Now that Half Pint is engaged, though, and there’s not much I can do to stop it, I’m starting to look on the bright side of things. For example, once Half Pint moves out of the house, Carrie can move up into the loft. This really kills two birds with one stone: we don’t have to sleep next to Carrie anymore and I can use it as evidence that we have plenty of room in the house.

Sure, I’ve promised additions before, but somehow I always get out of it. When we had our son, I drew up some plans to expand the house. Since he tragically died, there wasn’t a need to add on anymore. Since then, I’ve been mentioning whenever I can that it doesn’t matter how much space someone has as long as they love each other. Recently when Caroline was all upset at our high school reunion I pulled that line and then really drove it home when we arrived home and pointed out that our many children spilling out of our tiny house was the very definition of success.

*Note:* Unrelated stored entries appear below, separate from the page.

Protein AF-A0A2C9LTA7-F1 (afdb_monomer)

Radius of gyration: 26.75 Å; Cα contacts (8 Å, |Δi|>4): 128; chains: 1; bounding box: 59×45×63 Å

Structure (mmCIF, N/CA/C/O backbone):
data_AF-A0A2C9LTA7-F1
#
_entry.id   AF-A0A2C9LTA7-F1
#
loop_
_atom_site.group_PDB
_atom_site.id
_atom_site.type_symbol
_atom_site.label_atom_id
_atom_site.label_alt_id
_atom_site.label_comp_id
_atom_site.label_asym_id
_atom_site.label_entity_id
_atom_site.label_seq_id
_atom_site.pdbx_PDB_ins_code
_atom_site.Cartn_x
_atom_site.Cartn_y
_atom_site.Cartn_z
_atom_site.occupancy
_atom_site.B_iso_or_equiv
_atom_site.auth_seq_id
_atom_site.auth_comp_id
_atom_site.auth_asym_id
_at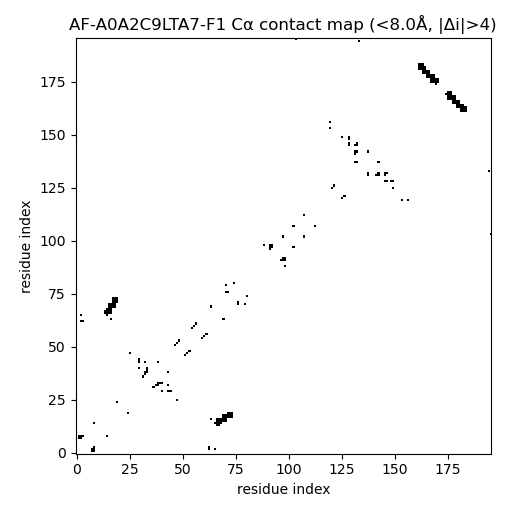om_site.auth_atom_id
_atom_site.pdbx_PDB_model_num
ATOM 1 N N . MET A 1 1 ? -19.999 1.268 -1.376 1.00 57.38 1 MET A N 1
ATOM 2 C CA . MET A 1 1 ? -19.712 0.283 -0.306 1.00 57.38 1 MET A CA 1
ATOM 3 C C . MET A 1 1 ? -19.279 -1.016 -0.957 1.00 57.38 1 MET A C 1
ATOM 5 O O . MET A 1 1 ? -19.965 -1.457 -1.868 1.00 57.38 1 MET A O 1
ATOM 9 N N . ALA A 1 2 ? -18.158 -1.602 -0.531 1.00 63.25 2 ALA A N 1
ATOM 10 C CA . ALA A 1 2 ? -17.556 -2.745 -1.225 1.00 63.25 2 ALA A CA 1
ATOM 11 C C . ALA A 1 2 ? -18.438 -4.013 -1.195 1.00 63.25 2 ALA A C 1
ATOM 13 O O . ALA A 1 2 ? -18.540 -4.698 -2.203 1.00 63.25 2 ALA A O 1
ATOM 14 N N . PHE A 1 3 ? -19.163 -4.252 -0.095 1.00 71.81 3 PHE A N 1
ATOM 15 C CA . PHE A 1 3 ? -20.065 -5.403 0.067 1.00 71.81 3 PHE A CA 1
ATOM 16 C C . PHE A 1 3 ? -21.449 -5.252 -0.595 1.00 71.81 3 PHE A C 1
ATOM 18 O O . PHE A 1 3 ? -22.242 -6.186 -0.578 1.00 71.81 3 PHE A O 1
ATOM 25 N N . VAL A 1 4 ? -21.762 -4.082 -1.161 1.00 72.00 4 VAL A N 1
ATOM 26 C CA . VAL A 1 4 ? -23.064 -3.817 -1.809 1.00 72.00 4 VAL A CA 1
ATOM 27 C C . VAL A 1 4 ? -22.996 -4.065 -3.319 1.00 72.00 4 VAL A C 1
ATOM 29 O O . VAL A 1 4 ? -24.006 -4.363 -3.946 1.00 72.00 4 VAL A O 1
ATOM 32 N N . ASN A 1 5 ? -21.808 -3.955 -3.920 1.00 80.62 5 ASN A N 1
ATOM 33 C CA . ASN A 1 5 ? -21.638 -4.131 -5.358 1.00 80.62 5 ASN A CA 1
ATOM 34 C C . ASN A 1 5 ? -21.362 -5.607 -5.692 1.00 80.62 5 ASN A C 1
ATOM 36 O O . ASN A 1 5 ? -20.320 -6.148 -5.320 1.00 80.62 5 ASN A O 1
ATOM 40 N N . ALA A 1 6 ? -22.273 -6.231 -6.443 1.00 82.38 6 ALA A N 1
ATOM 41 C CA . ALA A 1 6 ? -22.169 -7.625 -6.865 1.00 82.38 6 ALA A CA 1
ATOM 42 C C . ALA A 1 6 ? -20.931 -7.924 -7.730 1.00 82.38 6 ALA A C 1
ATOM 44 O O . ALA A 1 6 ? -20.395 -9.027 -7.660 1.00 82.38 6 ALA A O 1
ATOM 45 N N . GLU A 1 7 ? -20.446 -6.966 -8.522 1.00 86.19 7 GLU A N 1
ATOM 46 C CA . GLU A 1 7 ? -19.221 -7.130 -9.313 1.00 86.19 7 GLU A CA 1
ATOM 47 C C . GLU A 1 7 ? -17.984 -7.171 -8.414 1.00 86.19 7 GLU A C 1
ATOM 49 O O . GLU A 1 7 ? -17.120 -8.024 -8.596 1.00 86.19 7 GLU A O 1
ATOM 54 N N . LEU A 1 8 ? -17.933 -6.318 -7.385 1.00 83.94 8 LEU A N 1
ATOM 55 C CA . LEU A 1 8 ? -16.839 -6.335 -6.411 1.00 83.94 8 LEU A CA 1
ATOM 56 C C . LEU A 1 8 ? -16.846 -7.624 -5.588 1.00 83.94 8 LEU A C 1
ATOM 58 O O . LEU A 1 8 ? -15.786 -8.197 -5.364 1.00 83.94 8 LEU A O 1
ATOM 62 N N . LEU A 1 9 ? -18.025 -8.117 -5.196 1.00 82.69 9 LEU A N 1
ATOM 63 C CA . LEU A 1 9 ? -18.154 -9.381 -4.465 1.00 82.69 9 LEU A CA 1
ATOM 64 C C . LEU A 1 9 ? -17.601 -10.578 -5.253 1.00 82.69 9 LEU A C 1
ATOM 66 O O . LEU A 1 9 ? -17.032 -11.478 -4.645 1.00 82.69 9 LEU A O 1
ATOM 70 N N . LYS A 1 10 ? -17.732 -10.580 -6.588 1.00 84.88 10 LYS A N 1
ATOM 71 C CA . LYS A 1 10 ? -17.183 -11.637 -7.459 1.00 84.88 10 LYS A CA 1
ATOM 72 C C . LYS A 1 10 ? -15.660 -11.589 -7.585 1.00 84.88 10 LYS A C 1
ATOM 74 O O . LYS A 1 10 ? -15.052 -12.611 -7.877 1.00 84.88 10 LYS A O 1
ATOM 79 N N . LEU A 1 11 ? -15.057 -10.415 -7.399 1.00 85.50 11 LEU A N 1
ATOM 80 C CA . LEU A 1 11 ? -13.606 -10.221 -7.464 1.00 85.50 11 LEU A CA 1
ATOM 81 C C . LEU A 1 11 ? -12.911 -10.481 -6.119 1.00 85.50 11 LEU A C 1
ATOM 83 O O . LEU A 1 11 ? -11.687 -10.563 -6.070 1.00 85.50 11 LEU A O 1
ATOM 87 N N . MET A 1 12 ? -13.669 -10.563 -5.023 1.00 83.88 12 MET A N 1
ATOM 88 C CA . MET A 1 12 ? -13.127 -10.799 -3.689 1.00 83.88 12 MET A CA 1
ATOM 89 C C . MET A 1 12 ? -12.902 -12.287 -3.441 1.00 83.88 12 MET A C 1
ATOM 91 O O . MET A 1 12 ? -13.839 -13.079 -3.472 1.00 83.88 12 MET A O 1
ATOM 95 N N . ASP A 1 13 ? -11.668 -12.638 -3.090 1.00 83.56 13 ASP A N 1
ATOM 96 C CA . ASP A 1 13 ? -11.305 -14.008 -2.720 1.00 83.56 13 ASP A CA 1
ATOM 97 C C . ASP A 1 13 ? -11.841 -14.411 -1.339 1.00 83.56 13 ASP A C 1
ATOM 99 O O . ASP A 1 13 ? -12.173 -15.571 -1.110 1.00 83.56 13 ASP A O 1
ATOM 103 N N . ILE A 1 14 ? -11.903 -13.454 -0.405 1.00 84.56 14 ILE A N 1
ATOM 104 C CA . ILE A 1 14 ? -12.370 -13.648 0.973 1.00 84.56 14 ILE A CA 1
ATOM 105 C C . ILE A 1 14 ? -13.113 -12.392 1.413 1.00 84.56 14 ILE A C 1
ATOM 107 O O . ILE A 1 14 ? -12.620 -11.272 1.256 1.00 84.56 14 ILE A O 1
ATOM 111 N N . LYS A 1 15 ? -14.281 -12.580 2.020 1.00 88.12 15 LYS A N 1
ATOM 112 C CA . LYS A 1 15 ? -15.149 -11.514 2.515 1.00 88.12 15 LYS A CA 1
ATOM 113 C C . LYS A 1 15 ? -15.213 -11.589 4.035 1.00 88.12 15 LYS A C 1
ATOM 115 O O . LYS A 1 15 ? -15.848 -12.477 4.594 1.00 88.12 15 LYS A O 1
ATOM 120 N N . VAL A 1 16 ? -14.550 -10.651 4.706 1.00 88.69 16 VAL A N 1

Well, since I’ve so recently planted that seed, Half Pint’s engagement really couldn’t come at a better time: not only do we not need more space because we love each other so much, but we’re about to have a daughter leave for the second time. If anything, we have too much space now. I mean, can anyone ever really say that they’re done adopting children? I’m not sure, but at least for now I can point to all the space that Laura’s vacancy will leave.

I’m starting to get a little concerned, though. It seems those two can’t be in the same room without fighting these days. If they don’t get over this bickering and get hitched right away, I’m going to be on some shaky ground. Maybe I’ll try to work this to my advantage on Mary’s anniversary somehow. If that fails, I suppose I could always pull that “cash on the barrel” excuse I use when it suits me but never really actually believe in.

Charles Ingalls, Walnut Grove, Minn.